Exercise prompt: Your answer should be only the lines below from the one with "ATOM 41 N N" to the one with "ATOM 101 N N", repeated exactly, ends included.

Provided material:
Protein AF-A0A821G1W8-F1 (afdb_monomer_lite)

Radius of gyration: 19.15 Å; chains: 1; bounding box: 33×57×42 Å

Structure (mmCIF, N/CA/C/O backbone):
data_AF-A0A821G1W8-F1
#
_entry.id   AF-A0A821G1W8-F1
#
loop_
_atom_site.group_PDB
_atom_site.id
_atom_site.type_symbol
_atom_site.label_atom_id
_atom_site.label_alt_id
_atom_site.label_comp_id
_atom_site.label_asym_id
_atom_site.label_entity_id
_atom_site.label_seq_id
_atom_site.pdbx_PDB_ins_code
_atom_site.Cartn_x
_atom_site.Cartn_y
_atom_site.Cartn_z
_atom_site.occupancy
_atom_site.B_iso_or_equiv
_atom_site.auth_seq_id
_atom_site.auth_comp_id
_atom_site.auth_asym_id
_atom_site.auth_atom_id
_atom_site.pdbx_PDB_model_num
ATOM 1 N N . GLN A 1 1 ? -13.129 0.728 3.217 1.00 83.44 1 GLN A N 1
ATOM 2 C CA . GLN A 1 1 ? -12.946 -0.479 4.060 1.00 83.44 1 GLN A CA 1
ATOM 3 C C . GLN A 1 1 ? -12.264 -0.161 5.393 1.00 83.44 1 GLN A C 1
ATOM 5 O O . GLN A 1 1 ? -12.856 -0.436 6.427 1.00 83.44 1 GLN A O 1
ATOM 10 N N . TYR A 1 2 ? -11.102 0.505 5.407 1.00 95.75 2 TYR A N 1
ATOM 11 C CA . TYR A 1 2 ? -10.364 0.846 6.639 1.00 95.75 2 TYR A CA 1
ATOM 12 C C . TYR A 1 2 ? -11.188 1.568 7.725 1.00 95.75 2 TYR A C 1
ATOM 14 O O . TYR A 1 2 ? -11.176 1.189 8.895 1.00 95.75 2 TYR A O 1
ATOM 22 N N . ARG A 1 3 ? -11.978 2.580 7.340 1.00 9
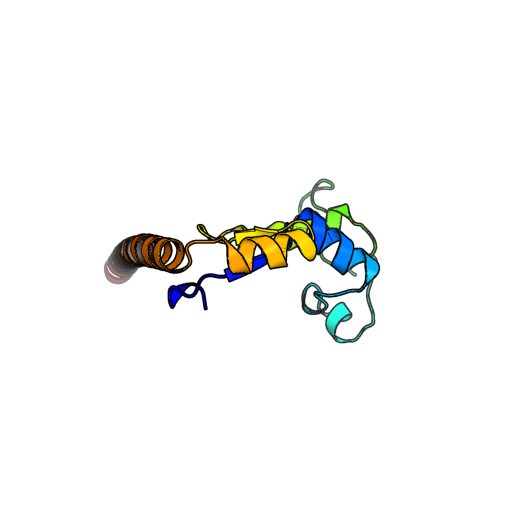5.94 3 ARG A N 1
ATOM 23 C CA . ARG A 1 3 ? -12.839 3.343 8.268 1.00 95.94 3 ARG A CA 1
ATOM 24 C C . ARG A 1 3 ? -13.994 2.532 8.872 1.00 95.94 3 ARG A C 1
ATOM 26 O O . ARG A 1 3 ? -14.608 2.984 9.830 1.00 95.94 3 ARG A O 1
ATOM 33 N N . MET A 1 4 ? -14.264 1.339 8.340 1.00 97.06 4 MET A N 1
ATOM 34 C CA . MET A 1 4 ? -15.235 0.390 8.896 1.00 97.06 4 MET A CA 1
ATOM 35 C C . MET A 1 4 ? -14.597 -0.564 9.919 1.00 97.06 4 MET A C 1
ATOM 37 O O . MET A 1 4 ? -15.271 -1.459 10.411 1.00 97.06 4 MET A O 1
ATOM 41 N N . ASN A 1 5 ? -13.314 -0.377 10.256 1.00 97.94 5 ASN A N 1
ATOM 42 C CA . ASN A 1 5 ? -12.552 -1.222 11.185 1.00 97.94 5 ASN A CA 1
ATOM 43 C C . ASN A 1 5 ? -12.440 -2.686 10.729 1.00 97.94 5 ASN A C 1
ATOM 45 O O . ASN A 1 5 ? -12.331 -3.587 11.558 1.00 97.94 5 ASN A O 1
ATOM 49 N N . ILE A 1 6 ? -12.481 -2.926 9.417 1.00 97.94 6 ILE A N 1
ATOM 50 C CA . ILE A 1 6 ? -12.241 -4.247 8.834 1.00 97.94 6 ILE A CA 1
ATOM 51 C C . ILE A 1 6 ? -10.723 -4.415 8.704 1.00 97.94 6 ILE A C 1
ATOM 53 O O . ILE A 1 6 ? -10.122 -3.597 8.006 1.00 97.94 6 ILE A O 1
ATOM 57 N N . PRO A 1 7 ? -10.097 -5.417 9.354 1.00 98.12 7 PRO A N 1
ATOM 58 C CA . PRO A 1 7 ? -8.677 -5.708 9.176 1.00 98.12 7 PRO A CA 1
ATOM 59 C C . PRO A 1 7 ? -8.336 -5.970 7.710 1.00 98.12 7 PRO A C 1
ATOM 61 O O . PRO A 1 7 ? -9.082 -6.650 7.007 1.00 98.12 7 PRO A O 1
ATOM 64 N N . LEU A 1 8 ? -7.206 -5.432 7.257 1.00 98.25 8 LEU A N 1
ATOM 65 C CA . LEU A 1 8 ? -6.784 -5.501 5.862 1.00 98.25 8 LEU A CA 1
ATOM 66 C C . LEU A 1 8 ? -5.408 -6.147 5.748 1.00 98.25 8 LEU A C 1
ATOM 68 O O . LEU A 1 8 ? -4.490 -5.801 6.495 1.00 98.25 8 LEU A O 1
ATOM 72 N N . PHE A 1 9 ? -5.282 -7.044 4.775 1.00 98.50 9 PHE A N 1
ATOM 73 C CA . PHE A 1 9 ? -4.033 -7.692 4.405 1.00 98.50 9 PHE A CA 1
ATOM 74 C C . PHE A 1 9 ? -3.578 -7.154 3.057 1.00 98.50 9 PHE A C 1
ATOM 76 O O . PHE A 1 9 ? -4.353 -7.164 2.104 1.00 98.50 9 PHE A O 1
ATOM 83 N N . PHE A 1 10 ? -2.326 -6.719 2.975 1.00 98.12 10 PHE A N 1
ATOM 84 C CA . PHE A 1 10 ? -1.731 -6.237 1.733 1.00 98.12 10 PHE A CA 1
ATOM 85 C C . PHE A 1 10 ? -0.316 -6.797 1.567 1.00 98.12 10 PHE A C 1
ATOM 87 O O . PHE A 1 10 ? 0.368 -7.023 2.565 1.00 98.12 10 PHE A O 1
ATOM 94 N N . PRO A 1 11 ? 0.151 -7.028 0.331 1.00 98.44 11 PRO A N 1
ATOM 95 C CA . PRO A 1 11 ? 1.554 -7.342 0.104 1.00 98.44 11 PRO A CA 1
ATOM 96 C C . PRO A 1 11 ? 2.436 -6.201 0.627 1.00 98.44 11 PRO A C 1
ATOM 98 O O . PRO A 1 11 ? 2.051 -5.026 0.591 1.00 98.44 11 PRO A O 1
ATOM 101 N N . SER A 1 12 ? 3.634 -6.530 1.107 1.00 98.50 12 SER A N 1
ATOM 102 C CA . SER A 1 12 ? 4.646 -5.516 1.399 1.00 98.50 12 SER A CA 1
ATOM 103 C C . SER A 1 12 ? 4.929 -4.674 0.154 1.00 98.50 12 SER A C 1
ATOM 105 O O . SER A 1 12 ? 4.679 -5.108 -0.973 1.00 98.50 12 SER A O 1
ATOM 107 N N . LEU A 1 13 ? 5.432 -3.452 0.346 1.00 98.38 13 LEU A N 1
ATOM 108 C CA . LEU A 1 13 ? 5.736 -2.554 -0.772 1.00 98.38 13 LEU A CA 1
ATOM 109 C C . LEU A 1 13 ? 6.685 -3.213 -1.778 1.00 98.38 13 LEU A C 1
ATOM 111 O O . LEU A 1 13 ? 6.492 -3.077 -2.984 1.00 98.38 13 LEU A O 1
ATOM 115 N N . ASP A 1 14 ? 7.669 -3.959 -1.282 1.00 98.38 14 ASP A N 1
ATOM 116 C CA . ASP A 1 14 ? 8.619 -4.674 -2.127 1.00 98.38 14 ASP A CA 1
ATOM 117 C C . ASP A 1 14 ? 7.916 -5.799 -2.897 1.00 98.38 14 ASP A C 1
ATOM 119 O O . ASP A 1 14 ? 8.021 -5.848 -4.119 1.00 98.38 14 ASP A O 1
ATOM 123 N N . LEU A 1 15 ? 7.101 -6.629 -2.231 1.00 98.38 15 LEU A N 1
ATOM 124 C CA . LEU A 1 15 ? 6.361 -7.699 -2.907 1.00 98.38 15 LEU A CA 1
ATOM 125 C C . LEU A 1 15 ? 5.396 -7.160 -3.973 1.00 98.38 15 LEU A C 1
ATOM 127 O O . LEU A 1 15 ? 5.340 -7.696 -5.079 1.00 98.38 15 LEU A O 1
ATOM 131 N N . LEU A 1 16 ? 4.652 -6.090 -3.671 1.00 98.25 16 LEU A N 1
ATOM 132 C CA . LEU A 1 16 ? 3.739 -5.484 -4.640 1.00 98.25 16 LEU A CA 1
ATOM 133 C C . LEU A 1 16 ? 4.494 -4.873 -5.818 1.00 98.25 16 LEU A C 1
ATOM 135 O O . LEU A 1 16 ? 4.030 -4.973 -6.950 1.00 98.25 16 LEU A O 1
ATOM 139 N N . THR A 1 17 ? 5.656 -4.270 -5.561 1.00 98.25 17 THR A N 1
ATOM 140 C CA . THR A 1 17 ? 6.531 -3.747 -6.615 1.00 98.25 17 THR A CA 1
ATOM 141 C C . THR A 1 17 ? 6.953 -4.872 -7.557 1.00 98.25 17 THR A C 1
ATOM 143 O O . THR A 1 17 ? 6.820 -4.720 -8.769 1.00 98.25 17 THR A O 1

==

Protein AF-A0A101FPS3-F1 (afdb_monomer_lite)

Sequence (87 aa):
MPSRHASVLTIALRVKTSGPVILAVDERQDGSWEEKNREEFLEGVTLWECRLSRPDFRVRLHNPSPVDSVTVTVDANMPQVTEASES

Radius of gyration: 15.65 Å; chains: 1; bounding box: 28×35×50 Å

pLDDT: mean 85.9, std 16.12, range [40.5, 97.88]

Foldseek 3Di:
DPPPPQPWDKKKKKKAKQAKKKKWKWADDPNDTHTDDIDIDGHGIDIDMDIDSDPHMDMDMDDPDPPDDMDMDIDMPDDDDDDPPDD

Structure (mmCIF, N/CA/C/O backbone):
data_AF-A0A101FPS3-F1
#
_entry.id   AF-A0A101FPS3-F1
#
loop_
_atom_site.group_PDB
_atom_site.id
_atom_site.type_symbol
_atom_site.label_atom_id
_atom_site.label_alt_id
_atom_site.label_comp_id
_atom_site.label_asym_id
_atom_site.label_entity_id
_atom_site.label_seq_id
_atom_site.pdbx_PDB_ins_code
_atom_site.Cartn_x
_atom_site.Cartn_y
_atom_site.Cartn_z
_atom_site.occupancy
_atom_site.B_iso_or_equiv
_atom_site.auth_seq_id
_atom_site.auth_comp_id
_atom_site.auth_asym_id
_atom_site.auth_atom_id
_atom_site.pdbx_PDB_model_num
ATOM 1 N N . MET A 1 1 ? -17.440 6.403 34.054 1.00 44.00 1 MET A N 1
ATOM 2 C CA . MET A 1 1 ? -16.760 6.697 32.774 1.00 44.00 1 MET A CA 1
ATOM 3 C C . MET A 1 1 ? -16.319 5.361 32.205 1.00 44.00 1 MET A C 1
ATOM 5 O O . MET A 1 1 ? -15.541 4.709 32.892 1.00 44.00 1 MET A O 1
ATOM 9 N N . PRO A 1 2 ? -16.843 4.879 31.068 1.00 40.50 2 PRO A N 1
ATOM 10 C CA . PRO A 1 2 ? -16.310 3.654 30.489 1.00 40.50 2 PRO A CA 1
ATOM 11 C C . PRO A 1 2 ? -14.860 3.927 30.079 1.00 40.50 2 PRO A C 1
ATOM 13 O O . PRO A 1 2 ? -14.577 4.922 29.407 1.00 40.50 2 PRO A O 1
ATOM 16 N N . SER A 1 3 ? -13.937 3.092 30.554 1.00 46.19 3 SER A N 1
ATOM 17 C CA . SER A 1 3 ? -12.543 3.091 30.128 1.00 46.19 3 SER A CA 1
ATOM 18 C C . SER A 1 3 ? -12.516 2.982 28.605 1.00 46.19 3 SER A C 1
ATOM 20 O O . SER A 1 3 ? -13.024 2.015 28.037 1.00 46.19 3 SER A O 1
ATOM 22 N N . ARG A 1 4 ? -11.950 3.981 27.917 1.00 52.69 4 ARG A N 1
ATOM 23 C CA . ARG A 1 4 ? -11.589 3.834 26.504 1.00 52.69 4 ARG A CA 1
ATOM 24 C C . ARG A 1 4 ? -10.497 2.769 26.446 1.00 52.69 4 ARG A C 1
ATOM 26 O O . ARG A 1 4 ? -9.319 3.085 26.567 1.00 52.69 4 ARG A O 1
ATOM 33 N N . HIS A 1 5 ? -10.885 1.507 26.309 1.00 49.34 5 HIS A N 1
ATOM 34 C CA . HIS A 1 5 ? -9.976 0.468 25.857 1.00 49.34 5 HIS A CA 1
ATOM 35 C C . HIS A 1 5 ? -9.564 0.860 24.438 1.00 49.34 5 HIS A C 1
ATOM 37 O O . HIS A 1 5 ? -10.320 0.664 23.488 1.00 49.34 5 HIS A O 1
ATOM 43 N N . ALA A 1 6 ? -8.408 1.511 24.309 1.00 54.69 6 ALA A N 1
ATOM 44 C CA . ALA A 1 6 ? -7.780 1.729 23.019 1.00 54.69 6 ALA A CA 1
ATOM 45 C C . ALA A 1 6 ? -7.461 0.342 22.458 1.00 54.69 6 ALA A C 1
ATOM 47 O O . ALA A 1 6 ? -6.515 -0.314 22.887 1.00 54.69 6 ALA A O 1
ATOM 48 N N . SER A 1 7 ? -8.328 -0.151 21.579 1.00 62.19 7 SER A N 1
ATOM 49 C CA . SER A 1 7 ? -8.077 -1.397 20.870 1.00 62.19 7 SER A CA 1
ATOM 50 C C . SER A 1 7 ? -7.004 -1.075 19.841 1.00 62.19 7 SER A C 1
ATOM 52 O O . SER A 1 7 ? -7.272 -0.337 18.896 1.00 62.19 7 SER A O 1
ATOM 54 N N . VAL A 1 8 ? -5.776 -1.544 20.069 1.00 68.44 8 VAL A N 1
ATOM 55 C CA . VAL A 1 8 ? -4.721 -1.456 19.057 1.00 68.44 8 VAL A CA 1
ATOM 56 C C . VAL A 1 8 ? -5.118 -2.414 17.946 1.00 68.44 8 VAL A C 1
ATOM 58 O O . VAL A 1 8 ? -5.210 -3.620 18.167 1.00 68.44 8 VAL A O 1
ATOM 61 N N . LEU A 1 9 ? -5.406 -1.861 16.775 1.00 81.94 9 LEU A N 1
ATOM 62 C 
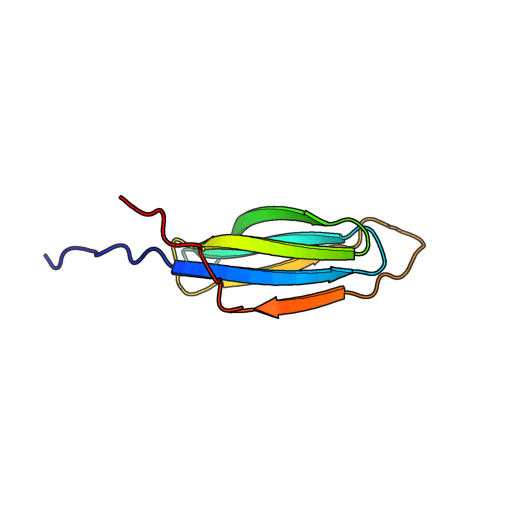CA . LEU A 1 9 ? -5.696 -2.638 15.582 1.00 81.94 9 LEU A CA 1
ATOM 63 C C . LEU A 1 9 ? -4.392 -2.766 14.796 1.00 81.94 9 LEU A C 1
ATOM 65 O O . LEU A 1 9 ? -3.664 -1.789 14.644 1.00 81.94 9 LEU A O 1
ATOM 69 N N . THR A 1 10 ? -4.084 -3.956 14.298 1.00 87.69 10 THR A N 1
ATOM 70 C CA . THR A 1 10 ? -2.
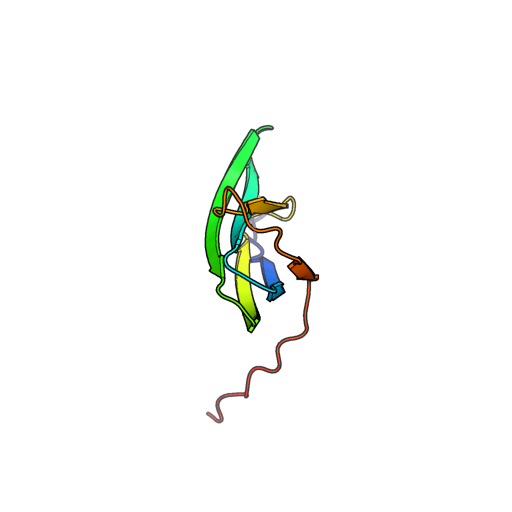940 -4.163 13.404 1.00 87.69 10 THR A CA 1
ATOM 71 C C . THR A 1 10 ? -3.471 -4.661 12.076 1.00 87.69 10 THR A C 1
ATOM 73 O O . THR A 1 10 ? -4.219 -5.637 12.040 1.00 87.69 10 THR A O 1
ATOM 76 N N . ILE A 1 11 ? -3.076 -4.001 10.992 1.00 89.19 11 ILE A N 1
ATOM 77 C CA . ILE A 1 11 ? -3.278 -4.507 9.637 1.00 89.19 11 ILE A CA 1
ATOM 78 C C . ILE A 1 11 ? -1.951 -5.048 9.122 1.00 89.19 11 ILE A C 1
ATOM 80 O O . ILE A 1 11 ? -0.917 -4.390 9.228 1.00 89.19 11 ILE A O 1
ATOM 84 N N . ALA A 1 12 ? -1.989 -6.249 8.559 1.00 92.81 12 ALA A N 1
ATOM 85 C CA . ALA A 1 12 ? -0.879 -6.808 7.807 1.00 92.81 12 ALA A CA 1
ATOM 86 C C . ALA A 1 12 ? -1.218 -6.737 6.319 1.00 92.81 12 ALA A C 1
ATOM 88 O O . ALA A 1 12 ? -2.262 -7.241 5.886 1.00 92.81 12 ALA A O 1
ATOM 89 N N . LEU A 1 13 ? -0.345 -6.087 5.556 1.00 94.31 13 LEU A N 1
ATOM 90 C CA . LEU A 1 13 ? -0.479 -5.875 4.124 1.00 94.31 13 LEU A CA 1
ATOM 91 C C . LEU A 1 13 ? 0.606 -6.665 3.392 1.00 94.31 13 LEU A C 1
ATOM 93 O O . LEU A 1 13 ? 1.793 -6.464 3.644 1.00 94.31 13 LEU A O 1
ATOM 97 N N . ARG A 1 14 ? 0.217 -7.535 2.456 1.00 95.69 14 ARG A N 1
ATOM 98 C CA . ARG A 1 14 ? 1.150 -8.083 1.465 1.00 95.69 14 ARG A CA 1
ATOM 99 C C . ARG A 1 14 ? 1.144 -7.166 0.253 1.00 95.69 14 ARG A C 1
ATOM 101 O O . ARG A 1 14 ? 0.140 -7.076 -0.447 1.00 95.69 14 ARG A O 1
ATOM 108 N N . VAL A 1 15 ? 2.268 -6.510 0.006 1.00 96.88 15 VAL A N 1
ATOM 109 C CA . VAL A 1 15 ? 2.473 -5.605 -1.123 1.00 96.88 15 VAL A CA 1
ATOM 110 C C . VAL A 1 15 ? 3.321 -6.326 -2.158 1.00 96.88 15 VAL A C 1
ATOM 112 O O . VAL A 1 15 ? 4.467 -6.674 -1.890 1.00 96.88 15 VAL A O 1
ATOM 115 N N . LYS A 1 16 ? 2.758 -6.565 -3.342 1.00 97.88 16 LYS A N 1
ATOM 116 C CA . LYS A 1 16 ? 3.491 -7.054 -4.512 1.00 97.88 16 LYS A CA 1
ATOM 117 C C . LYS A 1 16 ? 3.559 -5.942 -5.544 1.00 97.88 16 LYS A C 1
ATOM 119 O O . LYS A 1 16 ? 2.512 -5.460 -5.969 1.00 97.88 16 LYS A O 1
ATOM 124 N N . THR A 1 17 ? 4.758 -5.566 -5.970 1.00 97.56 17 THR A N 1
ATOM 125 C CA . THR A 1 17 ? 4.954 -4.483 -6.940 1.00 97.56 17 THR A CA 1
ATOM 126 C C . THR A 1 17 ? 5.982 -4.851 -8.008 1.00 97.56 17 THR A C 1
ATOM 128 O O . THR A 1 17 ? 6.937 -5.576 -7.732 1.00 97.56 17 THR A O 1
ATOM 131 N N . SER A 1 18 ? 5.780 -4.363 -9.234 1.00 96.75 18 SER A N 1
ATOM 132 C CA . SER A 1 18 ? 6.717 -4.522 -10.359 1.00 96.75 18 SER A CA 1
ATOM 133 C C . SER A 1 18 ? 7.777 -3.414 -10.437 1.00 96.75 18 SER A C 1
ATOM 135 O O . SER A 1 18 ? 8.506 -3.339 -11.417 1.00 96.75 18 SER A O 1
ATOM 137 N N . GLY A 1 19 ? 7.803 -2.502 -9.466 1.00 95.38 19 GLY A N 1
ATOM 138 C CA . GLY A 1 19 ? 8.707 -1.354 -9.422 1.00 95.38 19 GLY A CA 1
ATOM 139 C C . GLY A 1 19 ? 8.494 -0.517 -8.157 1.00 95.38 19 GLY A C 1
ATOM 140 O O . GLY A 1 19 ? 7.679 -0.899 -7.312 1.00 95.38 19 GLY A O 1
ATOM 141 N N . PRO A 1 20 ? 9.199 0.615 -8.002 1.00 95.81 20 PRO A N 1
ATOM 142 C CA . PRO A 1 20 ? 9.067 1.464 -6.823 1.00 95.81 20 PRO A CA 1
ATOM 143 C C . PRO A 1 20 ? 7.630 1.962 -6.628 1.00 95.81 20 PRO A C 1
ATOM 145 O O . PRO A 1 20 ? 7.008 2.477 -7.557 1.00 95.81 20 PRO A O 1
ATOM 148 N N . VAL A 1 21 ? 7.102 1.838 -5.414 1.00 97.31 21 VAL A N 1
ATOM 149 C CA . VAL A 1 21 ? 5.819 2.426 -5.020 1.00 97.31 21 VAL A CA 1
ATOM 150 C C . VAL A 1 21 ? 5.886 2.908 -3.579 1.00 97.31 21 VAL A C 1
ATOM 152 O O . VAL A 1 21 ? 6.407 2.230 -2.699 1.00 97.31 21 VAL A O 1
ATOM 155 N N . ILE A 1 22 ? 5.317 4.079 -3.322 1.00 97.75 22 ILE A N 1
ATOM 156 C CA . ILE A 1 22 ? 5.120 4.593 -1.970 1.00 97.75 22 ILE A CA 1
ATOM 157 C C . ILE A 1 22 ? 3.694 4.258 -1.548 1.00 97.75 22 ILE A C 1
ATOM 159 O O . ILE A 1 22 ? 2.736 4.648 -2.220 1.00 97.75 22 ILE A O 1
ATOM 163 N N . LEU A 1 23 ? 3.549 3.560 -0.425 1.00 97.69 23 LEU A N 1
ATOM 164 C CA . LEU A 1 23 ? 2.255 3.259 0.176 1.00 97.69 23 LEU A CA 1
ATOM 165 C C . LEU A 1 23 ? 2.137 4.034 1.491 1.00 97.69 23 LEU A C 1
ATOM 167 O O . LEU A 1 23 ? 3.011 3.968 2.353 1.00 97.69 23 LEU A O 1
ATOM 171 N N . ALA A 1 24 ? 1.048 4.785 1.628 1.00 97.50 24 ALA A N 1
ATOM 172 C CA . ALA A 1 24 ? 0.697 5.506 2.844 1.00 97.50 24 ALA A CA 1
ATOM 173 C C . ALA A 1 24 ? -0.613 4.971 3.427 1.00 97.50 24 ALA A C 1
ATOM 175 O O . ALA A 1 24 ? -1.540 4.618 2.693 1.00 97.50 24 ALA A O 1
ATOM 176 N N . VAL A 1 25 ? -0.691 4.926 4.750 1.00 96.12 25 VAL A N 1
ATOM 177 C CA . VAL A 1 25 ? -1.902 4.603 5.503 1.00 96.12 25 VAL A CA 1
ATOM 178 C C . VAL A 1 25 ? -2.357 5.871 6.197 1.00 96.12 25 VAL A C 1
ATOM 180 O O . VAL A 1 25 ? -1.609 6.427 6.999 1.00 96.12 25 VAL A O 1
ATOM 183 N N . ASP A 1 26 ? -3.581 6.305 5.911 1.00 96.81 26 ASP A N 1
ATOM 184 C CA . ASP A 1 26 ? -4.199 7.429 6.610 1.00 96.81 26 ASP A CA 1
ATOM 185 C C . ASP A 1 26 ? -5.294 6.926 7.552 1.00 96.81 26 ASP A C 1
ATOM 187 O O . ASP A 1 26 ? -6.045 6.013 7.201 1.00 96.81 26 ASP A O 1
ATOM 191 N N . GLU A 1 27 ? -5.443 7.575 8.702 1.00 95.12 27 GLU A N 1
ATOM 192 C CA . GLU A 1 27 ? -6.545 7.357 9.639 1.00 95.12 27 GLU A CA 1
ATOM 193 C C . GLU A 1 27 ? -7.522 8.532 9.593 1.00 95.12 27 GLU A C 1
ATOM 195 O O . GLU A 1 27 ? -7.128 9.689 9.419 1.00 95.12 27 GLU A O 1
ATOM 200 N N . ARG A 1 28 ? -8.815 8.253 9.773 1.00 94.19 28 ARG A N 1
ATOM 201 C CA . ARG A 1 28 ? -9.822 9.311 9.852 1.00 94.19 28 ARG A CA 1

Reply:
ATOM 41 N N . ASN A 1 5 ? -13.314 -0.377 10.256 1.00 97.94 5 ASN A N 1
ATOM 42 C CA . ASN A 1 5 ? -12.552 -1.222 11.185 1.00 97.94 5 ASN A CA 1
ATOM 43 C C . ASN A 1 5 ? -12.440 -2.686 10.729 1.00 97.94 5 ASN A C 1
ATOM 45 O O . ASN A 1 5 ? -12.331 -3.587 11.558 1.00 97.94 5 ASN A O 1
ATOM 49 N N . ILE A 1 6 ? -12.481 -2.926 9.417 1.00 97.94 6 ILE A N 1
ATOM 50 C CA . ILE A 1 6 ? -12.241 -4.247 8.834 1.00 97.94 6 ILE A CA 1
ATOM 51 C C . ILE A 1 6 ? -10.723 -4.415 8.704 1.00 97.94 6 ILE A C 1
ATOM 53 O O . ILE A 1 6 ? -10.122 -3.597 8.006 1.00 97.94 6 ILE A O 1
ATOM 57 N N . PRO A 1 7 ? -10.097 -5.417 9.354 1.00 98.12 7 PRO A N 1
ATOM 58 C CA . PRO A 1 7 ? -8.677 -5.708 9.176 1.00 98.12 7 PRO A CA 1
ATOM 59 C C . PRO A 1 7 ? -8.336 -5.970 7.710 1.00 98.12 7 PRO A C 1
ATOM 61 O O . PRO A 1 7 ? -9.082 -6.650 7.007 1.00 98.12 7 PRO A O 1
ATOM 64 N N . LEU A 1 8 ? -7.206 -5.432 7.257 1.00 98.25 8 LEU A N 1
ATOM 65 C CA . LEU A 1 8 ? -6.784 -5.501 5.862 1.00 98.25 8 LEU A CA 1
ATOM 66 C C . LEU A 1 8 ? -5.408 -6.147 5.748 1.00 98.25 8 LEU A C 1
ATOM 68 O O . LEU A 1 8 ? -4.490 -5.801 6.495 1.00 98.25 8 LEU A O 1
ATOM 72 N N . PHE A 1 9 ? -5.282 -7.044 4.775 1.00 98.50 9 PHE A N 1
ATOM 73 C CA . PHE A 1 9 ? -4.033 -7.692 4.405 1.00 98.50 9 PHE A CA 1
ATOM 74 C C . PHE A 1 9 ? -3.578 -7.154 3.057 1.00 98.50 9 PHE A C 1
ATOM 76 O O . PHE A 1 9 ? -4.353 -7.164 2.104 1.00 98.50 9 PHE A O 1
ATOM 83 N N . PHE A 1 10 ? -2.326 -6.719 2.975 1.00 98.12 10 PHE A N 1
ATOM 84 C CA . PHE A 1 10 ? -1.731 -6.237 1.733 1.00 98.12 10 PHE A CA 1
ATOM 85 C C . PHE A 1 10 ? -0.316 -6.797 1.567 1.00 98.12 10 PHE A C 1
ATOM 87 O O . PHE A 1 10 ? 0.368 -7.023 2.565 1.00 98.12 10 PHE A O 1
ATOM 94 N N . PRO A 1 11 ? 0.151 -7.028 0.331 1.00 98.44 11 PRO A N 1
ATOM 95 C CA . PRO A 1 11 ? 1.554 -7.342 0.104 1.00 98.44 11 PRO A CA 1
ATOM 96 C C . PRO A 1 11 ? 2.436 -6.201 0.627 1.00 98.44 11 PRO A C 1
ATOM 98 O O . PRO A 1 11 ? 2.051 -5.026 0.591 1.00 98.44 11 PRO A O 1
ATOM 101 N N . SER A 1 12 ? 3.634 -6.530 1.107 1.00 98.50 12 SER A N 1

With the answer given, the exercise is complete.